Lord Raja Goomba I said:


> Not sure if it helps, but I bottled the beer I made with M79 a few weeks ago - I was procrastinating bottling, but that's another story.
> Attenuation - guesstimated as medium high - I mashed very high on this one and it still ate down to 1.011, in a beer that Windsor didn't get below 1.021.
> Flocculation - high. This thing was a solid yeasty layer at the bottom - relatively thin, so it must have really sunk like a rock.
> Lots of good peary esters too.


What temp did you have it at?
Part of my interest in the M79 is whether it can be subbed for Notto in an altbier at a pinch, or at least perform similarly at lower temps


----------



## jimi (4/7/14)

Nibbo said:


> Jimi,
> if you're driving past the shop, drop in and I'll give you a brochure on the yeast series. It has some good info in it.

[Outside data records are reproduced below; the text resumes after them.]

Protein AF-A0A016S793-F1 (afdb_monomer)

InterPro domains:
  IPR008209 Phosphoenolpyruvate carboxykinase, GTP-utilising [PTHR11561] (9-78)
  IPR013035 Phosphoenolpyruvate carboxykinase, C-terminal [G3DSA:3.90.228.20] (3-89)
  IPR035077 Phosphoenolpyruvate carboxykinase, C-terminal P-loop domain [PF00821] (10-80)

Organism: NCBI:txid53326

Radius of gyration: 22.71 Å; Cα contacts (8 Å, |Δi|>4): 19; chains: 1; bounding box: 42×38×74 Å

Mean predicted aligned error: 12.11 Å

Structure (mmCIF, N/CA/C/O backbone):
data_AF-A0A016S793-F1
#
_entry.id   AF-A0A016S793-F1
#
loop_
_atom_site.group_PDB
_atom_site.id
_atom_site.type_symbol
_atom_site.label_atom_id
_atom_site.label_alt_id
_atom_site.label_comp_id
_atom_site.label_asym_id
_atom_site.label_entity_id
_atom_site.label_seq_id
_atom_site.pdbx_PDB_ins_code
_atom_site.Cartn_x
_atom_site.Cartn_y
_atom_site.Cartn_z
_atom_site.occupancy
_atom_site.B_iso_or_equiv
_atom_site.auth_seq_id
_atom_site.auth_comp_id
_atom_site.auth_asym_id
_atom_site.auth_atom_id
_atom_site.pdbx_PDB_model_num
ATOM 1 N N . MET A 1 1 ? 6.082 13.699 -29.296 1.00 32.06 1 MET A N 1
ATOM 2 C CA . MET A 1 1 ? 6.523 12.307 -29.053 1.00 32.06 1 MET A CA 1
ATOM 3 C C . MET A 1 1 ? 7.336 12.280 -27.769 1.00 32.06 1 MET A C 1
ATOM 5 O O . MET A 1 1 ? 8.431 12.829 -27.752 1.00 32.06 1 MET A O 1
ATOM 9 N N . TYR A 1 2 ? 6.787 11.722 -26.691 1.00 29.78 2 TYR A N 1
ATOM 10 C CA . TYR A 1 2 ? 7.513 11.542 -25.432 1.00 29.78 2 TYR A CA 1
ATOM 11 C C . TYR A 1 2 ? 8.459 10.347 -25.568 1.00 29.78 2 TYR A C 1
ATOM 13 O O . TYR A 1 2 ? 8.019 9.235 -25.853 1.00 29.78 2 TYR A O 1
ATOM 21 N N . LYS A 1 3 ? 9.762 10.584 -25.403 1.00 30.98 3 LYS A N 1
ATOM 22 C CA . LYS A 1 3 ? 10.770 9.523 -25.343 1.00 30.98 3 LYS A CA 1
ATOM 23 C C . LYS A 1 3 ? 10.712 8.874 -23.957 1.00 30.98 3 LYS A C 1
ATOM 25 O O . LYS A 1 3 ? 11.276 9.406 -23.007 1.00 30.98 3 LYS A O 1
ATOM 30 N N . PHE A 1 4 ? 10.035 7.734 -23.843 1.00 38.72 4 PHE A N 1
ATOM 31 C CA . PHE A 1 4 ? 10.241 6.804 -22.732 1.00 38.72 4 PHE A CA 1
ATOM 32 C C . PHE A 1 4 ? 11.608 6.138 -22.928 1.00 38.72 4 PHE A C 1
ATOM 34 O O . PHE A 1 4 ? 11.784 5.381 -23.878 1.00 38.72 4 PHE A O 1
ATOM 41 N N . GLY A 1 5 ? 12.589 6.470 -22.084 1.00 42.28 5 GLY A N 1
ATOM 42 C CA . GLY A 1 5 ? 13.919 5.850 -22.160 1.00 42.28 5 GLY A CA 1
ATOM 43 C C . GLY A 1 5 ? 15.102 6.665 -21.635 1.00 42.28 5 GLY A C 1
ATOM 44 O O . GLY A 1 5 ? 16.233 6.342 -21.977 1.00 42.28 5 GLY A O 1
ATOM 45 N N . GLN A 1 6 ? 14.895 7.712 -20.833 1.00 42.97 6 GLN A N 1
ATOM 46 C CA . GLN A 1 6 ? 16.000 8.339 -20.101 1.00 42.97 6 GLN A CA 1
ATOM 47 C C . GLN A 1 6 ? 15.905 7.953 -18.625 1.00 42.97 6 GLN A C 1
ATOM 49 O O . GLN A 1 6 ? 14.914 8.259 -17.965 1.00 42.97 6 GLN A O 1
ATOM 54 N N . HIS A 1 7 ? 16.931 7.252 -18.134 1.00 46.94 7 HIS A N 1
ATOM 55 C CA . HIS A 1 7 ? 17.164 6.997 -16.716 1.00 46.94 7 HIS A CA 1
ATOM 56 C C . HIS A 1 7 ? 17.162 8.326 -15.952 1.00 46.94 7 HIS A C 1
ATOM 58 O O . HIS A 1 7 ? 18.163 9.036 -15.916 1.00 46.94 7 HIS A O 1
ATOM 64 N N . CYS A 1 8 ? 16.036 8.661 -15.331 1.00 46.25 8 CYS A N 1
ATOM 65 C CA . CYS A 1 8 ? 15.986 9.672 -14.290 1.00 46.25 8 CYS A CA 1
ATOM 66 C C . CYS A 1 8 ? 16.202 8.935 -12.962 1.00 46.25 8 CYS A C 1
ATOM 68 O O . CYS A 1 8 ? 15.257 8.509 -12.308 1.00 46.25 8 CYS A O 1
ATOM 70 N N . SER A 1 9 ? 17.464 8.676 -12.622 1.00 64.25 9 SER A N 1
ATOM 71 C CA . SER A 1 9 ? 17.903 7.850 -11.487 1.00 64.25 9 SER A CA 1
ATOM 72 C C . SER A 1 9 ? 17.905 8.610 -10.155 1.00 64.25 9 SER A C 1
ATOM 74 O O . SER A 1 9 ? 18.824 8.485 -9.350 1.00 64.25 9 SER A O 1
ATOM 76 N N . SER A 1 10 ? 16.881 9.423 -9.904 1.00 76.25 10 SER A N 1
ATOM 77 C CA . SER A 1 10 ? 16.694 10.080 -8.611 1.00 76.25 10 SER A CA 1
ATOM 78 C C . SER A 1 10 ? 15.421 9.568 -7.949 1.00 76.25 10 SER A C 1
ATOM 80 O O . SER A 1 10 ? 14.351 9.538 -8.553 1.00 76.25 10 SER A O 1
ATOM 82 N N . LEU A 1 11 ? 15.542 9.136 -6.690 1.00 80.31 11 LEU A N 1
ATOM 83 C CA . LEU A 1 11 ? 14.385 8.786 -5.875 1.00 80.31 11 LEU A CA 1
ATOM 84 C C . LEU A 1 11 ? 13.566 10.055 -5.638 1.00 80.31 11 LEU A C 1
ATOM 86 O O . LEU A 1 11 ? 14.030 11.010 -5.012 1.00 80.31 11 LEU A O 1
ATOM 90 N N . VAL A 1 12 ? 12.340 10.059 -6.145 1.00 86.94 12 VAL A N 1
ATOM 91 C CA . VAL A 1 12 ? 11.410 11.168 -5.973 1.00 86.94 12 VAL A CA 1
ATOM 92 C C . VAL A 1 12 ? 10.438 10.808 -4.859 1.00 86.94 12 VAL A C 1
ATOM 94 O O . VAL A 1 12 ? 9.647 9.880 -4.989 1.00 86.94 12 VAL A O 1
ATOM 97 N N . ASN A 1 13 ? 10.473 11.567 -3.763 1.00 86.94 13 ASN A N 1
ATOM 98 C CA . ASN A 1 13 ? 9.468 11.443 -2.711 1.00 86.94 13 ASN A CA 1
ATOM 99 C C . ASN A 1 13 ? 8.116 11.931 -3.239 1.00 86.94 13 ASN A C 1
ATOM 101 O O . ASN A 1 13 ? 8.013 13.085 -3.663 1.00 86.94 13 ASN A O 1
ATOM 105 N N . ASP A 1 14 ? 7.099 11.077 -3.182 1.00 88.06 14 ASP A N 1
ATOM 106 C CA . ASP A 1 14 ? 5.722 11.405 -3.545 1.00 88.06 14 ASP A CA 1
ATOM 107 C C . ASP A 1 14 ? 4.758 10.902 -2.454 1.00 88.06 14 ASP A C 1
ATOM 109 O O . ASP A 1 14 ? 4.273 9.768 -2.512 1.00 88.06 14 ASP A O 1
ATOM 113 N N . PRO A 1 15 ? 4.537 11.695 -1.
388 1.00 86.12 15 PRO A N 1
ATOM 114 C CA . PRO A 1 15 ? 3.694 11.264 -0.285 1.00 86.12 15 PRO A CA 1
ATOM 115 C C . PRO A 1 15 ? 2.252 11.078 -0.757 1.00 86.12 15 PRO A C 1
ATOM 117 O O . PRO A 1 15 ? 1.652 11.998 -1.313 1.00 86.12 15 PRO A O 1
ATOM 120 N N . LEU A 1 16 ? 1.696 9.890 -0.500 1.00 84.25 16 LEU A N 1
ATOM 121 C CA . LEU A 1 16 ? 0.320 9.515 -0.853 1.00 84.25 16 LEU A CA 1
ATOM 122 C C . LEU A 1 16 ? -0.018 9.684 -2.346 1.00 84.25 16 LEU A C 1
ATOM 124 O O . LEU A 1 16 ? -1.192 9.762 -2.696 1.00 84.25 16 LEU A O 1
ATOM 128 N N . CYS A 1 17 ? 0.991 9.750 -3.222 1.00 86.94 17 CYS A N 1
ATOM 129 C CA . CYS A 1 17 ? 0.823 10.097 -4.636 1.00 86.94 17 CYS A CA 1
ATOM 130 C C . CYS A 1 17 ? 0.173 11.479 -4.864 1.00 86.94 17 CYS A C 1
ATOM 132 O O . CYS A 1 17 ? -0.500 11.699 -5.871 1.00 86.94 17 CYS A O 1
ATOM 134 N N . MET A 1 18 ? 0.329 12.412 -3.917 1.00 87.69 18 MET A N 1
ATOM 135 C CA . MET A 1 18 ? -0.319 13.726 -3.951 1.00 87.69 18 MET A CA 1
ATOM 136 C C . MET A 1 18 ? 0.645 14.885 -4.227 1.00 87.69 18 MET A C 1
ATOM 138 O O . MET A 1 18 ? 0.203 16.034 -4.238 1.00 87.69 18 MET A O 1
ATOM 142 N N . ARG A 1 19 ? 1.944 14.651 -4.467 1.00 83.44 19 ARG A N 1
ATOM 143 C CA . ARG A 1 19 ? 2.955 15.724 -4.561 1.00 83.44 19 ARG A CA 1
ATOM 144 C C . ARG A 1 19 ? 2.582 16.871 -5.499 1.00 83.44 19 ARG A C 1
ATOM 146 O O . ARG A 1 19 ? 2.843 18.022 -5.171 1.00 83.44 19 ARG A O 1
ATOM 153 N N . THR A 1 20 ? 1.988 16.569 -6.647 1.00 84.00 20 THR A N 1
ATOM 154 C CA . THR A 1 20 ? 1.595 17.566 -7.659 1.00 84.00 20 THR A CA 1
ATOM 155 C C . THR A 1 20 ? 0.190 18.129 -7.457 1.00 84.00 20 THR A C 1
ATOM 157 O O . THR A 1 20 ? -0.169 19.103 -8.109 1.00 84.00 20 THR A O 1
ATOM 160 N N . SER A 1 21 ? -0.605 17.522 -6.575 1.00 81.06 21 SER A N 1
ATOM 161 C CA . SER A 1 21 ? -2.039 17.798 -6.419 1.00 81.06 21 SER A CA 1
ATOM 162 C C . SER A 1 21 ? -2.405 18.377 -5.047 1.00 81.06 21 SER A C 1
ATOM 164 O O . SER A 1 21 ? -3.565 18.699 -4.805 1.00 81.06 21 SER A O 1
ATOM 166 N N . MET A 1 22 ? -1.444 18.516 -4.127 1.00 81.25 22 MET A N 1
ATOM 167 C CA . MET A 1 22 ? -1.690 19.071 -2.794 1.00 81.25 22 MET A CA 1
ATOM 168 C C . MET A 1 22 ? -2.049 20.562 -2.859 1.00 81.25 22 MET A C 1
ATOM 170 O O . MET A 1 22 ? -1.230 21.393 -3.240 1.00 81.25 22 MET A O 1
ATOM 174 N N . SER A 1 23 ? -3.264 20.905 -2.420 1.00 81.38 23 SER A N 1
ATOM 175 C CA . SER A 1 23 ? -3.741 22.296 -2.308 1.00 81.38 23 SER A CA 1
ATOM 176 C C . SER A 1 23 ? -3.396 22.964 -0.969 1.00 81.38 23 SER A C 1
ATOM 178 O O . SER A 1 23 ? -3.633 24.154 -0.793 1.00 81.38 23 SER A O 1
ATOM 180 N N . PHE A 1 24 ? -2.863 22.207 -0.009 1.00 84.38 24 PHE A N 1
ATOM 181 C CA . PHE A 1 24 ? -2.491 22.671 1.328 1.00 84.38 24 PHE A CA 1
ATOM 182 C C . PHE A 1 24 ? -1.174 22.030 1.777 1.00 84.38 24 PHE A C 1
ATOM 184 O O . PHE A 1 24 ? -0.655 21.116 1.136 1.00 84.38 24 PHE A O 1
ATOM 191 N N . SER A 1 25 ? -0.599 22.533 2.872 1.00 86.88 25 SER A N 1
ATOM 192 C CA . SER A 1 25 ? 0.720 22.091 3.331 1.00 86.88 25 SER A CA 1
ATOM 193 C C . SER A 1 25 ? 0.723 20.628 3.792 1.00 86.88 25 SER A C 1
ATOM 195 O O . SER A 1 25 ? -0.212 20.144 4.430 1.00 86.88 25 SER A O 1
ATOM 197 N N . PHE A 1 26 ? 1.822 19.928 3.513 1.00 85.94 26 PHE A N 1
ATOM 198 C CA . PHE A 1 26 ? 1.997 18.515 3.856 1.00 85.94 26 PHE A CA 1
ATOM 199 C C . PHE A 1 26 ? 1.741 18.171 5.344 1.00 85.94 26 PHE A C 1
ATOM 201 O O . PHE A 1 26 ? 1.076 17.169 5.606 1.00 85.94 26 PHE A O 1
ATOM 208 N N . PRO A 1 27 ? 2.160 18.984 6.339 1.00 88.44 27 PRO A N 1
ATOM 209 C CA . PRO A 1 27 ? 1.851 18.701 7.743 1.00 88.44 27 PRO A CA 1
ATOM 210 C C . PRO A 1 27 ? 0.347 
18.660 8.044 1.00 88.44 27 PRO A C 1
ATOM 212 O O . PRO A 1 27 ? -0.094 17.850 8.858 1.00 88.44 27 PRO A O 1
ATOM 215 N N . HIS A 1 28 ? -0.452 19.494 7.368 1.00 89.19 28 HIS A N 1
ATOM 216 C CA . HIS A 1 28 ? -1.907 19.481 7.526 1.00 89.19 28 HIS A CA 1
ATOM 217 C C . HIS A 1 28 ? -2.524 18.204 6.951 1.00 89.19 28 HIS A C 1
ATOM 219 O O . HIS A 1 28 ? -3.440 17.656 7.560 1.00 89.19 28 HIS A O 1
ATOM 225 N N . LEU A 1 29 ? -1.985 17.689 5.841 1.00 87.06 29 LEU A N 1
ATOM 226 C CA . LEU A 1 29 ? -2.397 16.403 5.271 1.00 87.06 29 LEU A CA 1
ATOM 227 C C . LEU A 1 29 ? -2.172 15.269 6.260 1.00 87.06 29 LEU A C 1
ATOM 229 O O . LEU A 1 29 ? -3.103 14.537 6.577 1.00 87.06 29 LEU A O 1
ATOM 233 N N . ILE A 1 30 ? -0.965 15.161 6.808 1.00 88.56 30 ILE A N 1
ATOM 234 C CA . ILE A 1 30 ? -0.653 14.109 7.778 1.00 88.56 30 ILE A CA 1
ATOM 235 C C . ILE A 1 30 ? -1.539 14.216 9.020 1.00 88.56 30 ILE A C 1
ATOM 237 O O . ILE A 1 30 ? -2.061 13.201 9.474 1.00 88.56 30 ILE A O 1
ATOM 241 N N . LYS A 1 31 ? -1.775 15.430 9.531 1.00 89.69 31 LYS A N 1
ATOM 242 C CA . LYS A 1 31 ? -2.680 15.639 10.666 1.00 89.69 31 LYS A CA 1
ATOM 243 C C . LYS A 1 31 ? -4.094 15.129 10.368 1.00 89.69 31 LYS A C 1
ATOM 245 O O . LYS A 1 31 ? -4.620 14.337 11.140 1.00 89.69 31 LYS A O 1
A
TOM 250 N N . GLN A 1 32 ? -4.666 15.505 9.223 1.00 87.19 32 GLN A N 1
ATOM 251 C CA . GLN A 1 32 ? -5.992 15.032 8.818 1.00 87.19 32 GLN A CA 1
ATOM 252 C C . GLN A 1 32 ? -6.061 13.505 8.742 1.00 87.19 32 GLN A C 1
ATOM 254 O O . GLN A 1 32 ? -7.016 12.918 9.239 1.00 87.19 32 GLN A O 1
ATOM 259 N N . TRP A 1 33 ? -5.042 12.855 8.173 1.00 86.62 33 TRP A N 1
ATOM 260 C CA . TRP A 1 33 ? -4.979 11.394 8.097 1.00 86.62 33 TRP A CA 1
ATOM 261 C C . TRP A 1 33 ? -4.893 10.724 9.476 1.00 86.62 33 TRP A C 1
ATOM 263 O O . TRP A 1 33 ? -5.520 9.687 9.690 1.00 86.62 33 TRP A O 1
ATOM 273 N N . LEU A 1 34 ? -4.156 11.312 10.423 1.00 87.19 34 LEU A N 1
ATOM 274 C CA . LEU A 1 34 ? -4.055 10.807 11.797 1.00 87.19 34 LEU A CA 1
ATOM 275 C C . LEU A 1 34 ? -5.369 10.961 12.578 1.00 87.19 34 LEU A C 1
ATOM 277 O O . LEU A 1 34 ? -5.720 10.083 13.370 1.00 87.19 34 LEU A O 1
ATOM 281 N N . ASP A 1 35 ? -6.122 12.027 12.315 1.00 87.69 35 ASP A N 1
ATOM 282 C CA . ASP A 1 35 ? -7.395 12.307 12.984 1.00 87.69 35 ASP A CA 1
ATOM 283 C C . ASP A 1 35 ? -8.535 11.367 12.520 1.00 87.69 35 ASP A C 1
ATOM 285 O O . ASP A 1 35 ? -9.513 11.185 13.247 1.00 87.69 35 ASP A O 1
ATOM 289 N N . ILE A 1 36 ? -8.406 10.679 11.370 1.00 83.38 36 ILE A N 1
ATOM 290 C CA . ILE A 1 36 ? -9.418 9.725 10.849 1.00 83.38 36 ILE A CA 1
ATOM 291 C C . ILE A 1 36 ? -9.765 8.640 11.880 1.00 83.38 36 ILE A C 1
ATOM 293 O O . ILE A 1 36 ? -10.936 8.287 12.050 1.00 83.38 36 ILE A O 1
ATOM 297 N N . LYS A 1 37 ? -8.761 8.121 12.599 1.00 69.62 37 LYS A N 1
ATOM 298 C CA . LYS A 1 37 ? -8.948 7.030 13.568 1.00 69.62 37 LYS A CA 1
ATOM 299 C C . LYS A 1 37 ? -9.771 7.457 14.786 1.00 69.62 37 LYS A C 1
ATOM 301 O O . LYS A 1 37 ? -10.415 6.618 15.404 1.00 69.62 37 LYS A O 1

Will do Nibbo. I've been reviewing what I can find online. I've got to get a few batches done to prep for a christmas in July and start the oktoberfest lagers soon, so time to brew up stocks.


----------



## Lord Raja Goomba I (4/7/14)

jimi said:


> What temp did you have it at?
> Part of my interest in the M79 is whether it can be subbed for Notto in an altbier at a pinch, or at least perform similarly at lower temps


About 20 degrees - it's in my Hot water system cupboard in a Tassie winter.

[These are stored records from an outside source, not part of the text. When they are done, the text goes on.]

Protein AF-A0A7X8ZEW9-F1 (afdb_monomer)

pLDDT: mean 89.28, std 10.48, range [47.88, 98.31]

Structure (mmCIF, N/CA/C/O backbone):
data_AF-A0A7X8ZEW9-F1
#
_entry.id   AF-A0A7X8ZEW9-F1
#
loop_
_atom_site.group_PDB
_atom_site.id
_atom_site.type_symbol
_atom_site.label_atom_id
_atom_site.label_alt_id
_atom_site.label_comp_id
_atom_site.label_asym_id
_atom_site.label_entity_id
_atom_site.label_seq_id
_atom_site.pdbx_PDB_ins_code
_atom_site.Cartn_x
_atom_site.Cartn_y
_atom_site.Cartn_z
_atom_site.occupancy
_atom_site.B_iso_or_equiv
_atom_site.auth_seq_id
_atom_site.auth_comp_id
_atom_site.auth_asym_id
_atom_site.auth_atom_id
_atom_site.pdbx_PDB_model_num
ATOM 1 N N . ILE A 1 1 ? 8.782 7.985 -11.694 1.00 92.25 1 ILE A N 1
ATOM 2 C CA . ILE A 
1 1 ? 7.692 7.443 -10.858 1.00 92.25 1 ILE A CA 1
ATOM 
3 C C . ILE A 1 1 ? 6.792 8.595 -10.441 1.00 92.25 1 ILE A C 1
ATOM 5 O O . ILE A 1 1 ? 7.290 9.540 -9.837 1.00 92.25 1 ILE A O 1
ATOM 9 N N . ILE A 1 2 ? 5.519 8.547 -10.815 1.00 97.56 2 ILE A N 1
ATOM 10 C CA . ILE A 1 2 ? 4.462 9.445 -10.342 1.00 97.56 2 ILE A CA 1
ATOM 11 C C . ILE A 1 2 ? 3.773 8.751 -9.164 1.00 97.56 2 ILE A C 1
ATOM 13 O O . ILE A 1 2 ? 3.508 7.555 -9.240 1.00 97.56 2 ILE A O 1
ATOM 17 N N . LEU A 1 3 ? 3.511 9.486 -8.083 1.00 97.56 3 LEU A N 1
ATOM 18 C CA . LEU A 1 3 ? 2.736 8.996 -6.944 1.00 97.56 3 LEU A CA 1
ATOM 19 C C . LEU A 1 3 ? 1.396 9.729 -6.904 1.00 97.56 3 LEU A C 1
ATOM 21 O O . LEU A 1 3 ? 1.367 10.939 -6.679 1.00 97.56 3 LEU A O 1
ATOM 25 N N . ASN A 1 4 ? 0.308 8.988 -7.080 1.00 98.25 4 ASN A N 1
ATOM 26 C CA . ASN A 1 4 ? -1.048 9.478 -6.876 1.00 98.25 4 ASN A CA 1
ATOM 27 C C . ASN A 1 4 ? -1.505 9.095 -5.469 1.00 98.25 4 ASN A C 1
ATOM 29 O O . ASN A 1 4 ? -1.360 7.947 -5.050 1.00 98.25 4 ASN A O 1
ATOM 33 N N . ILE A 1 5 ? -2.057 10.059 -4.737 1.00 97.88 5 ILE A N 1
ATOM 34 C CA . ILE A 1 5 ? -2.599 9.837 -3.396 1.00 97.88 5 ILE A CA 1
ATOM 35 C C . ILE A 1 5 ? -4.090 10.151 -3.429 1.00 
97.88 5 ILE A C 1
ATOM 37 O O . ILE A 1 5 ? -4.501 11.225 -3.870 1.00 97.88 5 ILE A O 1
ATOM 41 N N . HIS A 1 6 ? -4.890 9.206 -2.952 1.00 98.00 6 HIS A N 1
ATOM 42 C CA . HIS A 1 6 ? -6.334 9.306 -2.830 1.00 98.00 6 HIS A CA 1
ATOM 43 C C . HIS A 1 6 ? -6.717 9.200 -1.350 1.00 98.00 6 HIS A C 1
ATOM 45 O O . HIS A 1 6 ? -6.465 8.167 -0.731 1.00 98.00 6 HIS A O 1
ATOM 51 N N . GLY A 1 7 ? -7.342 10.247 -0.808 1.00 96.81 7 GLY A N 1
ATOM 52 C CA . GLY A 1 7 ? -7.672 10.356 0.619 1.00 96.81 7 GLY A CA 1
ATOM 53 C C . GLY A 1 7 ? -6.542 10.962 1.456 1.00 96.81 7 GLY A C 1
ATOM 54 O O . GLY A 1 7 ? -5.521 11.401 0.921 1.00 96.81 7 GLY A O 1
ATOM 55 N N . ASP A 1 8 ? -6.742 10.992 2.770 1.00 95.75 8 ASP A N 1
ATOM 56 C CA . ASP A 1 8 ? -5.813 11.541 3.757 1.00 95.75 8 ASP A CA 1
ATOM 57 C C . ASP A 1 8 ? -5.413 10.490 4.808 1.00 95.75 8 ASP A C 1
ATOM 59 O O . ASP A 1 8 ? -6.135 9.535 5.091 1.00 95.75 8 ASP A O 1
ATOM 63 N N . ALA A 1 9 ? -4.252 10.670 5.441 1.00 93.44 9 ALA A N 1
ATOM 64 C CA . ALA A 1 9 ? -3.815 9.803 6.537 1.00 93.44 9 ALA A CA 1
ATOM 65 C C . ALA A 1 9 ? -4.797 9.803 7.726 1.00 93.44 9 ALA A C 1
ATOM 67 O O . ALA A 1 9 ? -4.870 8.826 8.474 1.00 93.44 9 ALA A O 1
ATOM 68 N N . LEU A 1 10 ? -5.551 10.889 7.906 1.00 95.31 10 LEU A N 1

When I was in BNE (and had proper temp control) I would run Notto at 14 degrees for faux lagers.

This isn't as clean but probably the most "British" dry yeast I've had - in terms of Esters. It's in a mild.

If it helps, I have run US05 at 15, it's dead clean (won 2nd in a lager category with it like this) - but not as quickly flocculent.

Look at the range of M79, I don't have the info off-hand, but reckon 16 would be doable.


----------



## dicko (4/7/14)

Here  is the info brochure on MJ yeasts.


----------



## jimi (4/7/14)

dicko said:


> Here  is the info brochure on MJ yeasts.


Cheers Dicko, very handy !


----------



## TimT (5/7/14)

Thanks Dicko, sharing that.


----------



## Nibbo (5/7/14)

That's the one Dicko. 
The one difference with the one you linked and the one I have in hard copy is mine has commercial craft yeast instructions as well if that's an interest for any home brewer. The pitching rates are a lot different.


----------



## dicko (5/7/14)

Nibbo said:


> That's the one Dicko.
> The one difference with the one you linked and the one I have in hard copy is mine has commercial craft yeast instructions as well if that's an interest for any home brewer. The pitching rates are a lot different.


Hi Nibbo,

Is that info available off the WWW and do you have a link?

Cheers


----------



## Nibbo (5/7/14)

Dicko,

I haven't seen the extra commercial info anywhere but on the brochures I were supplied with.
It's only one extra page so I'll scan it for you.

View attachment MJ Yeast Brochure.pdf


----------



## HBHB (5/7/14)

jimi said:


> I've not yet tried the workhorse but it sounds a lot like Notto. Hoping someone who has tried them both could describe how different or similar they are.
> Thanks in advance


Totally different to Nottingham Jimi - not even close.

LINK is for the entire 9 pages of specifications on all of them


----------



## anthonyUK (5/7/14)

Can you get Gervin Ale yeast over there?
It is apparently repackaged Nottingham and is around 1/2 the price over here.
Wilkinson's (Wilcos), a small supermarket chain stock some homebrew supplies and have their own brand of Ale yeast which has been confirmed by the company to be repackaged Nottingham too.
This is around £2 a pack.


----------



## dicko (6/7/14)

Nibbo said:


> Dicko,
> 
> I haven't seen the extra commercial info anywhere but on the brochures I were supplied with.
> It's only one extra page so I'll scan it for you.
> ...


Thank you for that info Nibbo,

Is MJ Yeast available in commercial packs like the Notto 500 gramm pack?


----------



## Nibbo (6/7/14)

dicko said:


> Thank you for that info Nibbo,
> 
> Is MJ Yeast available in commercial packs like the Notto 500 gramm pack?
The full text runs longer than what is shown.